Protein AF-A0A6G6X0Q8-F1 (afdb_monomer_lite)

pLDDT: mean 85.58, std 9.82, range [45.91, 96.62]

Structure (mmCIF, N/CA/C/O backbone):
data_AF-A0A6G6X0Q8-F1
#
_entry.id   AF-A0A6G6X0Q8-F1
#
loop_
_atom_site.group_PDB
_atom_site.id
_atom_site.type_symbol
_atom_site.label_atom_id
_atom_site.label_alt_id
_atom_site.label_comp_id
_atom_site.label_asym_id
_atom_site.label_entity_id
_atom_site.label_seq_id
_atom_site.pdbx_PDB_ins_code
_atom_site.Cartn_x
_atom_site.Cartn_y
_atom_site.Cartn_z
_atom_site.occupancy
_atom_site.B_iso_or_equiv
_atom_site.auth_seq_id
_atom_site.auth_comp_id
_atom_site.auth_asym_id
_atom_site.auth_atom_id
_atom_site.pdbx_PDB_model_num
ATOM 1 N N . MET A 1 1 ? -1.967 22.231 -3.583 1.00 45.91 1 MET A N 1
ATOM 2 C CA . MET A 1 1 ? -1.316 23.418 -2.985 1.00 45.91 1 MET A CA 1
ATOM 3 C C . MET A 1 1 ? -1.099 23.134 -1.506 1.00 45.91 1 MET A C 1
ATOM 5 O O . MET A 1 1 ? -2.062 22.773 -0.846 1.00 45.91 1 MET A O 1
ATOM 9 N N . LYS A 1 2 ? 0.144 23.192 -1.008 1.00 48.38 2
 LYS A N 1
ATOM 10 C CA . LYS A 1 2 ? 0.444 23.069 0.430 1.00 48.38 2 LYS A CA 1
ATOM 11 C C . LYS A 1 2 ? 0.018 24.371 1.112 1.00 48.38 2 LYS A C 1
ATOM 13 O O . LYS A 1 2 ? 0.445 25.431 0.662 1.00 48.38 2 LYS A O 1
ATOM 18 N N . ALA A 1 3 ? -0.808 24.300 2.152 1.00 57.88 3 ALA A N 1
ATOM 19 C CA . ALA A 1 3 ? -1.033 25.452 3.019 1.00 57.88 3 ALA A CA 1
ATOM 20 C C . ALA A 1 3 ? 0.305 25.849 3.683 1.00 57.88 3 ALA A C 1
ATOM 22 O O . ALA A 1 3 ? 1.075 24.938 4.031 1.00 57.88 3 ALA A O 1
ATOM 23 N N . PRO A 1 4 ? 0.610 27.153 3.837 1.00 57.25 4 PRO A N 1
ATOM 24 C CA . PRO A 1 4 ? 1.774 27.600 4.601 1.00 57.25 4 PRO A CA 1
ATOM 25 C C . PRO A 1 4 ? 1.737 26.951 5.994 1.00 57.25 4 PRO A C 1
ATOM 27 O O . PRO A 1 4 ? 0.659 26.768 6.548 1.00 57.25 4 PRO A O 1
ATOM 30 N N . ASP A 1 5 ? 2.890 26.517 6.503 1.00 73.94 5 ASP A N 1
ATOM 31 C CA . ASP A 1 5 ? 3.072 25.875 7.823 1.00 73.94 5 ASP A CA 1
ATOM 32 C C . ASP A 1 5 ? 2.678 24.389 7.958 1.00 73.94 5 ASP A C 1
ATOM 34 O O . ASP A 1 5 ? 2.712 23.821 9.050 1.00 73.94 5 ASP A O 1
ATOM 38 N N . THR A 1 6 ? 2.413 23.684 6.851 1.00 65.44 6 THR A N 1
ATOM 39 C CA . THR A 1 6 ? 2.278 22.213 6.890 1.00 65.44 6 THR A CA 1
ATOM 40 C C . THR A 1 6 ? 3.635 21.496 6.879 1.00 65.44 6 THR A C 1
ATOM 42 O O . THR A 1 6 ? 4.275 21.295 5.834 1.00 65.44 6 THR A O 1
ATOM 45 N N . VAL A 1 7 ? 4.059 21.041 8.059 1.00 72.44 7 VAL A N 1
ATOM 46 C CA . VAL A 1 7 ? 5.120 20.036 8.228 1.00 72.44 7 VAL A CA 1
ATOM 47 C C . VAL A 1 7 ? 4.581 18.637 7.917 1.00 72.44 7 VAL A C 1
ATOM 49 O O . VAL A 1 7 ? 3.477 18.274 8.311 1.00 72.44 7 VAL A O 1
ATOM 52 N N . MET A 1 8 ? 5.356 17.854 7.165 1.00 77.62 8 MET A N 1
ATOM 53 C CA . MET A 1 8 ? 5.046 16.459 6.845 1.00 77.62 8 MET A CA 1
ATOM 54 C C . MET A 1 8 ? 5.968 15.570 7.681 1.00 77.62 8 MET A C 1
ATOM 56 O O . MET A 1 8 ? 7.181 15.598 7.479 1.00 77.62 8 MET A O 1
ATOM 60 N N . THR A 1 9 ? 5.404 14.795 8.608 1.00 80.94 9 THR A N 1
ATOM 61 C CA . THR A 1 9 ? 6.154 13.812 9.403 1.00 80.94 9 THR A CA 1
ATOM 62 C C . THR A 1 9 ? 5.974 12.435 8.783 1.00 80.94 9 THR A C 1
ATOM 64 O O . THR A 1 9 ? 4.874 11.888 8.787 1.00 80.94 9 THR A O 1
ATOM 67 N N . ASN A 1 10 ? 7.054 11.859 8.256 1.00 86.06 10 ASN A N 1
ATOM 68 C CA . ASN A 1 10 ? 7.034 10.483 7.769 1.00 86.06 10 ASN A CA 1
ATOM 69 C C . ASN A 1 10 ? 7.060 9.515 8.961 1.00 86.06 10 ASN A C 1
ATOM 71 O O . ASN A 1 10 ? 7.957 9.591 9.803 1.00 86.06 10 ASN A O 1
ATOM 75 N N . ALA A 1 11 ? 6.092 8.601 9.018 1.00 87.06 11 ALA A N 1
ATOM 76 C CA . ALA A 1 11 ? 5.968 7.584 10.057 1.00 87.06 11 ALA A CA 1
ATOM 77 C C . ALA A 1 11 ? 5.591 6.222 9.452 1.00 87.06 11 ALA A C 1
...
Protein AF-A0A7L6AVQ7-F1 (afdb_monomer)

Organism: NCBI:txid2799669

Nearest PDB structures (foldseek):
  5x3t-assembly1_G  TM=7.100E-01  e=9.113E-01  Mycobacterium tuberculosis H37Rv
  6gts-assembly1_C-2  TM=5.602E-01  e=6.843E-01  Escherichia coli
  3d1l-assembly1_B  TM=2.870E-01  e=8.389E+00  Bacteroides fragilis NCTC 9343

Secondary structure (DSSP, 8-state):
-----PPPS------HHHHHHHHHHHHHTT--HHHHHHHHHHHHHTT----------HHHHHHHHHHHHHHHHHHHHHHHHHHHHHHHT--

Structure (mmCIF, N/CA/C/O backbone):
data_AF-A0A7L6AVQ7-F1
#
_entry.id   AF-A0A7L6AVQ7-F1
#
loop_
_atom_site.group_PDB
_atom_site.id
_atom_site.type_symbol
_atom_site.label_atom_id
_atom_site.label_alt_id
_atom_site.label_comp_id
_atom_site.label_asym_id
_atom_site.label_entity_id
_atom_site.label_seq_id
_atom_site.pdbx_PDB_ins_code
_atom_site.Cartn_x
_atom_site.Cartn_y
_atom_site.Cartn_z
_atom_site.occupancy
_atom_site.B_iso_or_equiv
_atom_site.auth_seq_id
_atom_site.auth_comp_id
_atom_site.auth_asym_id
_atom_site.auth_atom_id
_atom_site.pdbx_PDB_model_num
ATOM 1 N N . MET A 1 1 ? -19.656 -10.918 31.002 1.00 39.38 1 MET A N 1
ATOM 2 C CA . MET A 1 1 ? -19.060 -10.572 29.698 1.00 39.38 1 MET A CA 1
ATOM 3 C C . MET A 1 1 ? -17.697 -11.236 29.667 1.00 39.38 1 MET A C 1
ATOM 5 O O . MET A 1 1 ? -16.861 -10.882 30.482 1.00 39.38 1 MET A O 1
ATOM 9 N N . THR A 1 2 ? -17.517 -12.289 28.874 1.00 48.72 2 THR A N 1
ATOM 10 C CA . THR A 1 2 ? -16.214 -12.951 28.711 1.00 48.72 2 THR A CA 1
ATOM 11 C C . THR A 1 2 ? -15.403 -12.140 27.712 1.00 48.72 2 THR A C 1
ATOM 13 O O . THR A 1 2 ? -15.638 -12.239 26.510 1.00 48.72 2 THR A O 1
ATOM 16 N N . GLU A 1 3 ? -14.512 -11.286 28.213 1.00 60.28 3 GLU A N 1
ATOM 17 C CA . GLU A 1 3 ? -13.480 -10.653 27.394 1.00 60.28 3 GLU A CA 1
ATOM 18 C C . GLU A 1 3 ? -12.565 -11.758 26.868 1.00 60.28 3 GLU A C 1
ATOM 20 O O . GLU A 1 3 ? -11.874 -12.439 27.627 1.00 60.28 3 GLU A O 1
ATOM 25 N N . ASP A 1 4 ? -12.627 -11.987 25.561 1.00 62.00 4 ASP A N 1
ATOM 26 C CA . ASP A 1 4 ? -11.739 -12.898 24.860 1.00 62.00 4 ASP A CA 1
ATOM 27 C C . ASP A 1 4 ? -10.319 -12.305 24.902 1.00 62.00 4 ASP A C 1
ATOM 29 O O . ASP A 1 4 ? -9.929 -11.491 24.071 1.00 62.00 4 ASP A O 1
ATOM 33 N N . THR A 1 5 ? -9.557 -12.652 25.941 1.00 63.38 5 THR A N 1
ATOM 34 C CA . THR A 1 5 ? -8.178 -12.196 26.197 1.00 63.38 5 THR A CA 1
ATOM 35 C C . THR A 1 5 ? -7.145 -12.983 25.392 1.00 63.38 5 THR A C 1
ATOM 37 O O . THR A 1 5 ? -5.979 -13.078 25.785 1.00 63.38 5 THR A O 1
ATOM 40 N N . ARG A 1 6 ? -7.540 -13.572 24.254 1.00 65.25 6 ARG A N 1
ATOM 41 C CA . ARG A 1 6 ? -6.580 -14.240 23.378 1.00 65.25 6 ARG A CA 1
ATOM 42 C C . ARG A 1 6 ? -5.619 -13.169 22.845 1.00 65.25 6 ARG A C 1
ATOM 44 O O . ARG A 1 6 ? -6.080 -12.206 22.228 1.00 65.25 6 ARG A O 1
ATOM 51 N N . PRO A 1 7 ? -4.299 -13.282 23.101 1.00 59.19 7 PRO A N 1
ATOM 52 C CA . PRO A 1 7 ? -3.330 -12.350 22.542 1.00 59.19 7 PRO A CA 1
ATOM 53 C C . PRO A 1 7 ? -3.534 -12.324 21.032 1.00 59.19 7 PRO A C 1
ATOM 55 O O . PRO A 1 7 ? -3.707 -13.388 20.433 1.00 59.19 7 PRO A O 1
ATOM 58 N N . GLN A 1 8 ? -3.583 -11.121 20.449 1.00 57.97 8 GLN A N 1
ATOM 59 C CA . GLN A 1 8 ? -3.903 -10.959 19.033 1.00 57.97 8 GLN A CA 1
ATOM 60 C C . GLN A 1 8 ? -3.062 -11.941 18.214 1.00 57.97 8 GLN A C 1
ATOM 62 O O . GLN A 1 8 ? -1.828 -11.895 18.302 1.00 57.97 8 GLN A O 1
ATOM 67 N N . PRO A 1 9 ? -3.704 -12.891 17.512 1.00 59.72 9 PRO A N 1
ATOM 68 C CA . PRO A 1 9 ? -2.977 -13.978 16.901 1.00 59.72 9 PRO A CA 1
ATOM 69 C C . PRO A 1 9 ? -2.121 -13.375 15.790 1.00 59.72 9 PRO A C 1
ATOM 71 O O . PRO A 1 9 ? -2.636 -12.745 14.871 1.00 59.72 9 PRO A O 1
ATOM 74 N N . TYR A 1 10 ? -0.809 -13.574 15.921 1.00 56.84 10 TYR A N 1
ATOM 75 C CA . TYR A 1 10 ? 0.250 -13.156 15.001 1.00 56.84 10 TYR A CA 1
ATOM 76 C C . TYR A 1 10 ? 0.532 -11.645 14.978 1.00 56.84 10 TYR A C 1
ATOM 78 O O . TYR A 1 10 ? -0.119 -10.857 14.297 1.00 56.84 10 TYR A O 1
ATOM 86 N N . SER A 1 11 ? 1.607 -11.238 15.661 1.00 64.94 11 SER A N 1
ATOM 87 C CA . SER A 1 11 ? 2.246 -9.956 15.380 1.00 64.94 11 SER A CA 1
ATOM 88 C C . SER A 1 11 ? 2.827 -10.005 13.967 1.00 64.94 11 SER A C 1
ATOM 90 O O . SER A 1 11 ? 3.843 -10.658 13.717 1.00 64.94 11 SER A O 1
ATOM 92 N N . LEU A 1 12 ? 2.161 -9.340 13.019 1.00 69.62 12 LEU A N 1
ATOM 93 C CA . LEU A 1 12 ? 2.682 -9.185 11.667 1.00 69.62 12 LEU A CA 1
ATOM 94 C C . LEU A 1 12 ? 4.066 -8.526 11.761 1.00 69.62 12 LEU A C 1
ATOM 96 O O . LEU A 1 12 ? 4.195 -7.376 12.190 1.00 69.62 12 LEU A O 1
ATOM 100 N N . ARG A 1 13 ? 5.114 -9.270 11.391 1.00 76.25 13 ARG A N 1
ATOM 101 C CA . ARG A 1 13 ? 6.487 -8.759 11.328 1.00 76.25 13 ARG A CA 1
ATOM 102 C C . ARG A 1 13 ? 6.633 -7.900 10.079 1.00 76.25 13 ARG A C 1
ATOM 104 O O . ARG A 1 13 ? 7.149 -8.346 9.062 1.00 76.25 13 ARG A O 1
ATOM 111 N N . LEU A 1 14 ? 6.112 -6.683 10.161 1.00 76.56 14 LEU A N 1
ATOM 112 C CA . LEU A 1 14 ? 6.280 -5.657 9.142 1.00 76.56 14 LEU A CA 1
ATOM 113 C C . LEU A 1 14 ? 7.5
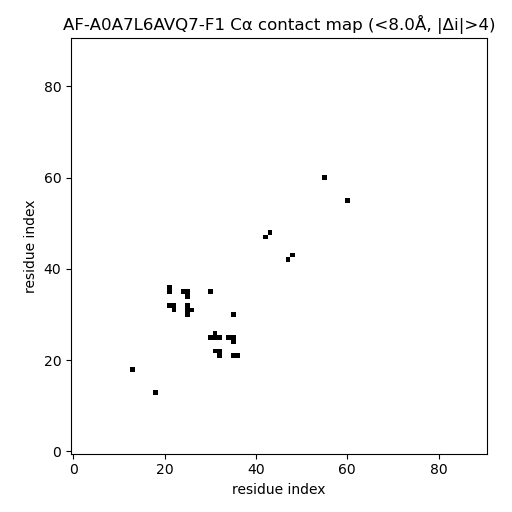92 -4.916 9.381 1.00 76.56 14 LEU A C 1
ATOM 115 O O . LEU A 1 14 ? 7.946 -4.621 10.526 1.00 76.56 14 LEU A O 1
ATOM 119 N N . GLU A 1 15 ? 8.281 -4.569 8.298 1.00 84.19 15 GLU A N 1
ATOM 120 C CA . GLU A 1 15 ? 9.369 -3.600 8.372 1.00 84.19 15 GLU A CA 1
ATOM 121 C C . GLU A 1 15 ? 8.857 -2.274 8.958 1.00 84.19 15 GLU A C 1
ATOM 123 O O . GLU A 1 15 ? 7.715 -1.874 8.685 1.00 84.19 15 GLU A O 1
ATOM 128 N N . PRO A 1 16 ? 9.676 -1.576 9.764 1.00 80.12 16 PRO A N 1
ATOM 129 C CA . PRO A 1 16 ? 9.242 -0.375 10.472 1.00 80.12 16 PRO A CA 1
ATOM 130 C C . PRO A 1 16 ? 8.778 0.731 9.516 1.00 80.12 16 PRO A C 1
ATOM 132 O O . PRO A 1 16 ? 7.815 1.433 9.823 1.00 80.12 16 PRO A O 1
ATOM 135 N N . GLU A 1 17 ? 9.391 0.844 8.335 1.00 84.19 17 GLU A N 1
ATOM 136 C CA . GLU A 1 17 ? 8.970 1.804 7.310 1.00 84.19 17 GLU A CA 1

**WHAT YOU ARE ASKED TO DO:**
Set down, from the entries above, exactly the lines from the one with "ATOM 9 N N . THR" up to and including the one with "ATOM 13 O O . THR", and no other lines.

**TASK ANSWER:**
ATOM 9 N N . THR A 1 2 ? -17.517 -12.289 28.874 1.00 48.72 2 THR A N 1
ATOM 10 C CA . THR A 1 2 ? -16.214 -12.951 28.711 1.00 48.72 2 THR A CA 1
ATOM 11 C C . THR A 1 2 ? -15.403 -12.140 27.712 1.00 48.72 2 THR A C 1
ATOM 13 O O . THR A 1 2 ? -15.638 -12.239 26.510 1.00 48.72 2 THR A O 1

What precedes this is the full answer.